[[ AVAILABLE DATA open ]]

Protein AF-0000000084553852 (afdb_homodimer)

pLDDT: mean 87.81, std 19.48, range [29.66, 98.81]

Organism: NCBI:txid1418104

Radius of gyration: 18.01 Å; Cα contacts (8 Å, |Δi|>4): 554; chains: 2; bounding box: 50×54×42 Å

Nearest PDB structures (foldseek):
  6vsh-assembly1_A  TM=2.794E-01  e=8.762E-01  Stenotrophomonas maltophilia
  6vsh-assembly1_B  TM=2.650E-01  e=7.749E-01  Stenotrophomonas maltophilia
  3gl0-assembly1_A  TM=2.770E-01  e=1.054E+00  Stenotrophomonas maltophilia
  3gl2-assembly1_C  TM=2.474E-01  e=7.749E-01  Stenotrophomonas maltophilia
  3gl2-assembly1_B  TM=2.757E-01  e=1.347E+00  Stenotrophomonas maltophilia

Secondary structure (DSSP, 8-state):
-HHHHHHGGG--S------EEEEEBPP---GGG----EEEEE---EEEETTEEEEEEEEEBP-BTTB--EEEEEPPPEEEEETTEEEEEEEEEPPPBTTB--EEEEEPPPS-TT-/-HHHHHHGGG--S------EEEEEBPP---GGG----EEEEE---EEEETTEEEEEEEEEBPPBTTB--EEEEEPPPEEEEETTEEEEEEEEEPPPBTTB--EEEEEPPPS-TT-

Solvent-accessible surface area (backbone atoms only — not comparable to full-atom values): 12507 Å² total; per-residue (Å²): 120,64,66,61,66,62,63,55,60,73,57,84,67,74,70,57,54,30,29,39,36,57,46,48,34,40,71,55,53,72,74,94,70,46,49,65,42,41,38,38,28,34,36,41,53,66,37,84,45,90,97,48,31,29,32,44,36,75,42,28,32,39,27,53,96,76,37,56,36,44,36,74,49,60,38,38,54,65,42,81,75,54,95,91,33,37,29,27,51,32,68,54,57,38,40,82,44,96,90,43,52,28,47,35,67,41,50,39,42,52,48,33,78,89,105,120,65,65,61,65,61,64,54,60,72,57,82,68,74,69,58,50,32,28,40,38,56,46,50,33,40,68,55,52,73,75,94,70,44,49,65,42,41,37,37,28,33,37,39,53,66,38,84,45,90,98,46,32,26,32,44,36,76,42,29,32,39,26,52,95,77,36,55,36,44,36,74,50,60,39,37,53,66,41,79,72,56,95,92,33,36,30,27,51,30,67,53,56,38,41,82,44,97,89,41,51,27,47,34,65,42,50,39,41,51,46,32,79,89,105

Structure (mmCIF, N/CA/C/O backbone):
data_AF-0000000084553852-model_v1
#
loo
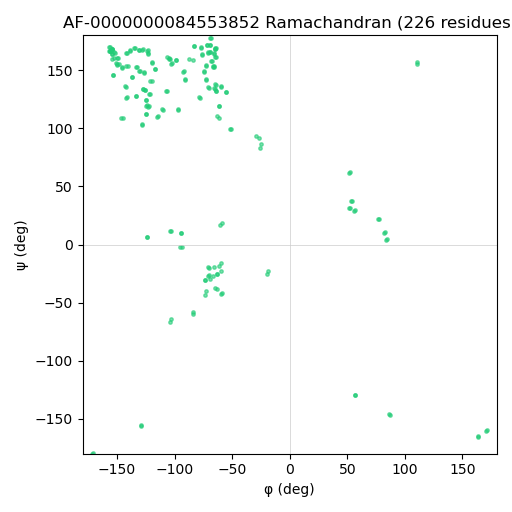p_
_entity.id
_entity.type
_entity.pdbx_description
1 polymer 'YmaF family protein'
#
loop_
_atom_site.group_PDB
_atom_site.id
_atom_site.type_symbol
_atom_site.label_atom_id
_atom_site.label_alt_id
_atom_site.label_comp_id
_atom_site.label_asym_id
_atom_site.label_entity_id
_atom_site.label_seq_id
_atom_site.pdbx_PDB_ins_code
_atom_site.Cartn_x
_atom_site.Cartn_y
_atom_site.Cartn_z
_atom_site.occupancy
_atom_site.B_iso_or_equiv
_atom_site.auth_seq_id
_atom_site.auth_comp_id
_atom_site.auth_asym_id
_atom_site.auth_atom_id
_atom_site.pdbx_PDB_model_num
ATOM 1 N N . MET A 1 1 ? -11.664 0.546 -16.5 1 29.66 1 MET A N 1
ATOM 2 C CA . MET A 1 1 ? -12.641 1.12 -15.578 1 29.66 1 MET A CA 1
ATOM 3 C C . MET A 1 1 ? -11.969 2.064 -14.594 1 29.66 1 MET A C 1
ATOM 5 O O . MET A 1 1 ? -12.539 3.09 -14.219 1 29.66 1 MET A O 1
ATOM 9 N N . LEU A 1 2 ? -10.773 1.761 -14.234 1 36.03 2 LEU A N 1
ATOM 10 C CA . LEU A 1 2 ? -10.016 2.428 -13.188 1 36.03 2 LEU A CA 1
ATOM 11 C C . LEU A 1 2 ? -9.531 3.799 -13.648 1 36.03 2 LEU A C 1
ATOM 13 O O . LEU A 1 2 ? -9.5 4.746 -12.867 1 36.03 2 LEU A O 1
ATOM 17 N N . ASP A 1 3 ? -9.289 3.914 -14.953 1 40.19 3 ASP A N 1
ATOM 18 C CA . ASP A 1 3 ? -8.812 5.18 -15.492 1 40.19 3 ASP A CA 1
ATOM 19 C C . ASP A 1 3 ? -9.805 6.309 -15.227 1 40.19 3 ASP A C 1
ATOM 21 O O . ASP A 1 3 ? -9.406 7.43 -14.898 1 40.19 3 ASP A O 1
ATOM 25 N N . GLU A 1 4 ? -10.938 5.926 -15.43 1 43.28 4 GLU A N 1
ATOM 26 C CA . GLU A 1 4 ? -11.969 6.953 -15.32 1 43.28 4 GLU A CA 1
ATOM 27 C C . GLU A 1 4 ? -12.047 7.512 -13.906 1 43.28 4 GLU A C 1
ATOM 29 O O . GLU A 1 4 ? -12.234 8.719 -13.719 1 43.28 4 GLU A O 1
ATOM 34 N N . TYR A 1 5 ? -11.883 6.59 -12.984 1 43.12 5 TYR A N 1
ATOM 35 C CA . TYR A 1 5 ? -12.031 7.016 -11.594 1 43.12 5 TYR A CA 1
ATOM 36 C C . TYR A 1 5 ? -10.867 7.895 -11.164 1 43.12 5 TYR A C 1
ATOM 38 O O . TYR A 1 5 ? -11.016 8.75 -10.289 1 43.12 5 TYR A O 1
ATOM 46 N N . LEU A 1 6 ? -9.688 7.695 -11.82 1 39.81 6 LEU A N 1
ATOM 47 C CA . LEU A 1 6 ? -8.523 8.477 -11.422 1 39.81 6 LEU A CA 1
ATOM 48 C C . LEU A 1 6 ? -8.656 9.93 -11.875 1 39.81 6 LEU A C 1
ATOM 50 O O . LEU A 1 6 ? -8.188 10.844 -11.188 1 39.81 6 LEU A O 1
ATOM 54 N N . ARG A 1 7 ? -9.188 10.117 -13.117 1 35.53 7 ARG A N 1
ATOM 55 C CA . ARG A 1 7 ? -9.242 11.477 -13.656 1 35.53 7 ARG A CA 1
ATOM 56 C C . ARG A 1 7 ? -10.25 12.328 -12.883 1 35.53 7 ARG A C 1
ATOM 58 O O . ARG A 1 7 ? -10.414 13.516 -13.172 1 35.53 7 ARG A O 1
ATOM 65 N N . ALA A 1 8 ? -11.203 11.609 -12.406 1 37.34 8 ALA A N 1
ATOM 66 C CA . ALA A 1 8 ? -12.211 12.469 -11.797 1 37.34 8 ALA A CA 1
ATOM 67 C C . ALA A 1 8 ? -11.602 13.32 -10.68 1 37.34 8 ALA A C 1
ATOM 69 O O . ALA A 1 8 ? -12.297 13.742 -9.758 1 37.34 8 ALA A O 1
ATOM 70 N N . GLU A 1 9 ? -10.352 13.469 -10.648 1 37.22 9 GLU A N 1
ATOM 71 C CA . GLU A 1 9 ? -9.812 14.266 -9.555 1 37.22 9 GLU A CA 1
ATOM 72 C C . GLU A 1 9 ? -10.375 15.688 -9.578 1 37.22 9 GLU A C 1
ATOM 74 O O . GLU A 1 9 ? -9.914 16.547 -8.828 1 37.22 9 GLU A O 1
ATOM 79 N N . ASN A 1 10 ? -10.836 16.172 -10.672 1 34.69 10 ASN A N 1
ATOM 80 C CA . ASN A 1 10 ? -11.07 17.594 -10.406 1 34.69 10 ASN A CA 1
ATOM 81 C C . ASN A 1 10 ? -12.094 17.797 -9.289 1 34.69 10 ASN A C 1
ATOM 83 O O . ASN A 1 10 ? -12.727 18.844 -9.203 1 34.69 10 ASN A O 1
ATOM 87 N N . PHE A 1 11 ? -12.906 16.734 -8.992 1 35.94 11 PHE A N 1
ATOM 88 C CA . PHE A 1 11 ? -14.023 17.141 -8.141 1 35.94 11 PHE A CA 1
ATOM 89 C C . PHE A 1 11 ? -13.523 17.906 -6.926 1 35.94 11 PHE A C 1
ATOM 91 O O . PHE A 1 11 ? -12.562 17.5 -6.273 1 35.94 11 PHE A O 1
ATOM 98 N N . ASN A 1 12 ? -13.539 19.109 -6.871 1 37.25 12 ASN A N 1
ATOM 99 C CA . ASN A 1 12 ? -13.469 19.984 -5.715 1 37.25 12 ASN A CA 1
ATOM 100 C C . ASN A 1 12 ? -13.82 19.25 -4.426 1 37.25 12 ASN A C 1
ATOM 102 O O . ASN A 1 12 ? -14.117 19.875 -3.404 1 37.25 12 ASN A O 1
ATOM 106 N N . ASN A 1 13 ? -14.602 18.078 -4.531 1 43.16 13 ASN A N 1
ATOM 107 C CA . ASN A 1 13 ? -15.172 17.438 -3.354 1 43.16 13 ASN A CA 1
ATOM 108 C C . ASN A 1 13 ? -14.086 16.938 -2.4 1 43.16 13 ASN A C 1
ATOM 110 O O . ASN A 1 13 ? -13.102 16.344 -2.832 1 43.16 13 ASN A O 1
ATOM 114 N N . ARG A 1 14 ? -13.867 17.484 -1.229 1 47.56 14 ARG A N 1
ATOM 115 C CA . ARG A 1 14 ? -13.031 17.297 -0.043 1 47.56 14 ARG A CA 1
ATOM 116 C C . ARG A 1 14 ? -12.617 15.844 0.117 1 47.56 14 ARG A C 1
ATOM 118 O O . ARG A 1 14 ? -13.461 14.945 0.138 1 47.56 14 ARG A O 1
ATOM 125 N N . GLN A 1 15 ? -11.672 15.445 -0.501 1 55.94 15 GLN A N 1
ATOM 126 C CA . GLN A 1 15 ? -10.922 14.242 -0.145 1 55.94 15 GLN A CA 1
ATOM 127 C C . GLN A 1 15 ? -11.023 13.953 1.352 1 55.94 15 GLN A C 1
ATOM 129 O O . GLN A 1 15 ? -10.516 14.727 2.17 1 55.94 15 GLN A O 1
ATOM 134 N N . THR A 1 16 ? -12.016 13.133 1.789 1 79.12 16 THR A N 1
ATOM 135 C CA . THR A 1 16 ? -12.273 13.109 3.225 1 79.12 16 THR A CA 1
ATOM 136 C C . THR A 1 16 ? -11.328 12.148 3.93 1 79.12 16 THR A C 1
ATOM 138 O O . THR A 1 16 ? -10.578 12.555 4.824 1 79.12 16 THR A O 1
ATOM 141 N N . HIS A 1 17 ? -11.414 10.898 3.527 1 95.5 17 HIS A N 1
ATOM 142 C CA . HIS A 1 17 ? -10.602 10.023 4.363 1 95.5 17 HIS A CA 1
ATOM 143 C C . HIS A 1 17 ? -10.141 8.789 3.588 1 95.5 17 HIS A C 1
ATOM 145 O O . HIS A 1 17 ? -10.547 8.586 2.441 1 95.5 17 HIS A O 1
ATOM 151 N N . VAL A 1 18 ? -9.141 8.109 3.996 1 97.81 18 VAL A N 1
ATOM 152 C CA . VAL A 1 18 ? -8.617 6.84 3.506 1 97.81 18 VAL A CA 1
ATOM 153 C C . VAL A 1 18 ? -8.562 5.828 4.648 1 97.81 18 VAL A C 1
ATOM 155 O O . VAL A 1 18 ? -8.781 6.184 5.809 1 97.81 18 VAL A O 1
ATOM 158 N N . HIS A 1 19 ? -8.367 4.605 4.27 1 98.06 19 HIS A N 1
ATOM 159 C CA . HIS A 1 19 ? -8.219 3.52 5.23 1 98.06 19 HIS A CA 1
ATOM 160 C C . HIS A 1 19 ? -6.93 2.744 4.984 1 98.06 19 HIS A C 1
ATOM 162 O O . HIS A 1 19 ? -6.625 2.377 3.848 1 98.06 19 HIS A O 1
ATOM 168 N N . GLU A 1 20 ? -6.164 2.475 6.02 1 98.06 20 GLU A N 1
ATOM 169 C CA . GLU A 1 20 ? -5.172 1.408 5.938 1 98.06 20 GLU A CA 1
ATOM 170 C C . GLU A 1 20 ? -5.836 0.043 5.793 1 98.06 20 GLU A C 1
ATOM 172 O O . GLU A 1 20 ? -6.988 -0.136 6.188 1 98.06 20 GLU A O 1
ATOM 177 N N . PHE A 1 21 ? -5.07 -0.847 5.176 1 98.44 21 PHE A N 1
ATOM 178 C CA . PHE A 1 21 ? -5.559 -2.219 5.105 1 98.44 21 PHE A CA 1
ATOM 179 C C . PHE A 1 21 ? -4.398 -3.207 5.086 1 98.44 21 PHE A C 1
ATOM 181 O O . PHE A 1 21 ? -3.273 -2.844 4.738 1 98.44 21 PHE A O 1
ATOM 188 N N . LEU A 1 22 ? -4.664 -4.344 5.516 1 97.62 22 LEU A N 1
ATOM 189 C CA . LEU A 1 22 ? -3.828 -5.523 5.34 1 97.62 22 LEU A CA 1
ATOM 190 C C . LEU A 1 22 ? -4.684 -6.777 5.184 1 97.62 22 LEU A C 1
ATOM 192 O O . LEU A 1 22 ? -5.805 -6.836 5.691 1 97.62 22 LEU A O 1
ATOM 196 N N . GLY A 1 23 ? -4.125 -7.762 4.461 1 97.31 23 GLY A N 1
ATOM 197 C CA . GLY A 1 23 ? -4.855 -9.008 4.262 1 97.31 23 GLY A CA 1
ATOM 198 C C . GLY A 1 23 ? -4.016 -10.094 3.617 1 97.31 23 GLY A C 1
ATOM 199 O O . GLY A 1 23 ? -2.814 -9.914 3.41 1 97.31 23 GLY A O 1
ATOM 200 N N . SER A 1 24 ? -4.672 -11.203 3.432 1 97.38 24 SER A N 1
ATOM 201 C CA . SER A 1 24 ? -4.062 -12.344 2.756 1 97.38 24 SER A CA 1
ATOM 202 C C . SER A 1 24 ? -5.035 -12.992 1.776 1 97.38 24 SER A C 1
ATOM 204 O O . SER A 1 24 ? -6.238 -13.07 2.047 1 97.38 24 SER A O 1
ATOM 206 N N . GLY A 1 25 ? -4.43 -13.422 0.714 1 97.31 25 GLY A N 1
ATOM 207 C CA . GLY A 1 25 ? -5.223 -14.25 -0.18 1 97.31 25 GLY A CA 1
ATOM 208 C C . GLY A 1 25 ? -5.484 -15.641 0.371 1 97.31 25 GLY A C 1
ATOM 209 O O . GLY A 1 25 ? -4.684 -16.172 1.146 1 97.31 25 GLY A O 1
ATOM 210 N N . LYS A 1 26 ? -6.59 -16.25 -0.066 1 96.44 26 LYS A N 1
ATOM 211 C CA . LYS A 1 26 ? -6.828 -17.656 0.249 1 96.44 26 LYS A CA 1
ATOM 212 C C . LYS A 1 26 ? -5.816 -18.547 -0.455 1 96.44 26 LYS A C 1
ATOM 214 O O . LYS A 1 26 ? -5.23 -18.156 -1.466 1 96.44 26 LYS A O 1
ATOM 219 N N . PHE A 1 27 ? -5.648 -19.734 0.092 1 95.31 27 PHE A N 1
ATOM 220 C CA . PHE A 1 27 ? -4.754 -20.688 -0.536 1 95.31 27 PHE A CA 1
ATOM 221 C C . PHE A 1 27 ? -5.277 -21.109 -1.906 1 95.31 27 PHE A C 1
ATOM 223 O O . PHE A 1 27 ? -6.484 -21.266 -2.092 1 95.31 27 PHE A O 1
ATOM 230 N N . ALA A 1 28 ? -4.488 -21.203 -2.818 1 84.94 28 ALA A N 1
ATOM 231 C CA . ALA A 1 28 ? -4.902 -21.578 -4.168 1 84.94 28 ALA A CA 1
ATOM 232 C C . ALA A 1 28 ? -4.539 -23.016 -4.473 1 84.94 28 ALA A C 1
ATOM 234 O O . ALA A 1 28 ? -5.391 -23.812 -4.895 1 84.94 28 ALA A O 1
ATOM 235 N N . GLU A 1 29 ? -3.268 -23.281 -4.543 1 82.81 29 GLU A N 1
ATOM 236 C CA . GLU A 1 29 ? -2.811 -24.578 -5.016 1 82.81 29 GLU A CA 1
ATOM 237 C C . GLU A 1 29 ? -2.816 -25.609 -3.889 1 82.81 29 GLU A C 1
ATOM 239 O O . GLU A 1 29 ? -3.037 -25.266 -2.727 1 82.81 29 GLU A O 1
ATOM 244 N N . GLN A 1 30 ? -2.846 -26.859 -4.352 1 83.62 30 GLN A N 1
ATOM 245 C CA . GLN A 1 30 ? -2.73 -27.969 -3.408 1 83.62 30 GLN A CA 1
ATOM 246 C C . GLN A 1 30 ? -1.35 -28.609 -3.48 1 83.62 30 GLN A C 1
ATOM 248 O O . GLN A 1 30 ? -0.569 -28.312 -4.391 1 83.62 30 GLN A O 1
ATOM 253 N N . GLY A 1 31 ? -1.01 -29.328 -2.404 1 88.12 31 GLY A N 1
ATOM 254 C CA . GLY A 1 31 ? 0.239 -30.078 -2.396 1 88.12 31 GLY A CA 1
ATOM 255 C C . GLY A 1 31 ? 1.429 -29.25 -1.959 1 88.12 31 GLY A C 1
ATOM 256 O O . GLY A 1 31 ? 1.312 -28.406 -1.057 1 88.12 31 GLY A O 1
ATOM 257 N N . ASN A 1 32 ? 2.58 -29.516 -2.527 1 85.88 32 ASN A N 1
ATOM 258 C CA . ASN A 1 32 ? 3.846 -28.938 -2.09 1 85.88 32 ASN A CA 1
ATOM 259 C C . ASN A 1 32 ? 3.922 -27.438 -2.412 1 85.88 32 ASN A C 1
ATOM 261 O O . ASN A 1 32 ? 4.699 -26.703 -1.8 1 85.88 32 ASN A O 1
ATOM 265 N N . ASP A 1 33 ? 3.086 -27 -3.361 1 88.5 33 ASP A N 1
ATOM 266 C CA . ASP A 1 33 ? 3.17 -25.594 -3.783 1 88.5 33 ASP A CA 1
ATOM 267 C C . ASP A 1 33 ? 2.035 -24.766 -3.184 1 88.5 33 ASP A C 1
ATOM 269 O O . ASP A 1 33 ? 1.768 -23.656 -3.633 1 88.5 33 ASP A O 1
ATOM 273 N N . ARG A 1 34 ? 1.36 -25.391 -2.225 1 93 34 ARG A N 1
ATOM 274 C CA . ARG A 1 34 ? 0.286 -24.672 -1.545 1 93 34 ARG A CA 1
ATOM 275 C C . ARG A 1 34 ? 0.822 -23.438 -0.823 1 93 34 ARG A C 1
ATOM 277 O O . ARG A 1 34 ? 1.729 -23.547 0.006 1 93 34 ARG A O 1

[[ AVAILABLE DATA closed ]]

WHAT YOU HAVE TO DO:
Starting at the line that contains "ATOM 234 O O", copy each line through the last line of the listing, and copy nothing else.

SOLUTION TO THE PROBLEM:
ATOM 234 O O . ALA A 1 28 ? -5.391 -23.812 -4.895 1 84.94 28 ALA A O 1
ATOM 235 N N . GLU A 1 29 ? -3.268 -23.281 -4.543 1 82.81 29 GLU A N 1
ATOM 236 C CA . GLU A 1 29 ? -2.811 -24.578 -5.016 1 82.81 29 GLU A CA 1
ATOM 237 C C . GLU A 1 29 ? -2.816 -25.609 -3.889 1 82.81 29 GLU A C 1
ATOM 239 O O . GLU A 1 29 ? -3.037 -25.266 -2.727 1 82.81 29 GLU A O 1
ATOM 244 N N . GLN A 1 30 ? -2.846 -26.859 -4.352 1 83.62 30 GLN A N 1
ATOM 245 C CA . GLN A 1 30 ? -2.73 -27.969 -3.408 1 83.62 30 GLN A CA 1
ATOM 246 C C . GLN A 1 30 ? -1.35 -28.609 -3.48 1 83.62 30 GLN A C 1
ATOM 248 O O . GLN A 1 30 ? -0.569 -28.312 -4.391 1 83.62 30 GLN A O 1
ATOM 253 N N . GLY A 1 31 ? -1.01 -29.328 -2.404 1 88.12 31 GLY A N 1
ATOM 254 C CA . GLY A 1 31 ? 0.239 -30.078 -2.396 1 88.12 31 GLY A CA 1
ATOM 255 C C . GLY A 1 31 ? 1.429 -29.25 -1.959 1 88.12 31 GLY A C 1
ATOM 256 O O . GLY A 1 31 ? 1.312 -28.406 -1.057 1 88.12 31 GLY A O 1
ATOM 257 N N . ASN A 1 32 ? 2.58 -29.516 -2.527 1 85.88 32 ASN A N 1
ATOM 258 C CA . ASN A 1 32 ? 3.846 -28.938 -2.09 1 85.88 32 ASN A CA 1
ATOM 259 C C . ASN A 1 32 ? 3.922 -27.438 -2.412 1 85.88 32 ASN A C 1
ATOM 261 O O . ASN A 1 32 ? 4.699 -26.703 -1.8 1 85.88 32 ASN A O 1
ATOM 265 N N . ASP A 1 33 ? 3.086 -27 -3.361 1 88.5 33 ASP A N 1
ATOM 266 C CA . ASP A 1 33 ? 3.17 -25.594 -3.783 1 88.5 33 ASP A CA 1
ATOM 267 C C . ASP A 1 33 ? 2.035 -24.766 -3.184 1 88.5 33 ASP A C 1
ATOM 269 O O . ASP A 1 33 ? 1.768 -23.656 -3.633 1 88.5 33 ASP A O 1
ATOM 273 N N . ARG A 1 34 ? 1.36 -25.391 -2.225 1 93 34 ARG A N 1
ATOM 274 C CA . ARG A 1 34 ? 0.286 -24.672 -1.545 1 93 34 ARG A CA 1
ATOM 275 C C . ARG A 1 34 ? 0.822 -23.438 -0.823 1 93 34 ARG A C 1
ATOM 277 O O . ARG A 1 34 ? 1.729 -23.547 0.006 1 93 34 ARG A O 1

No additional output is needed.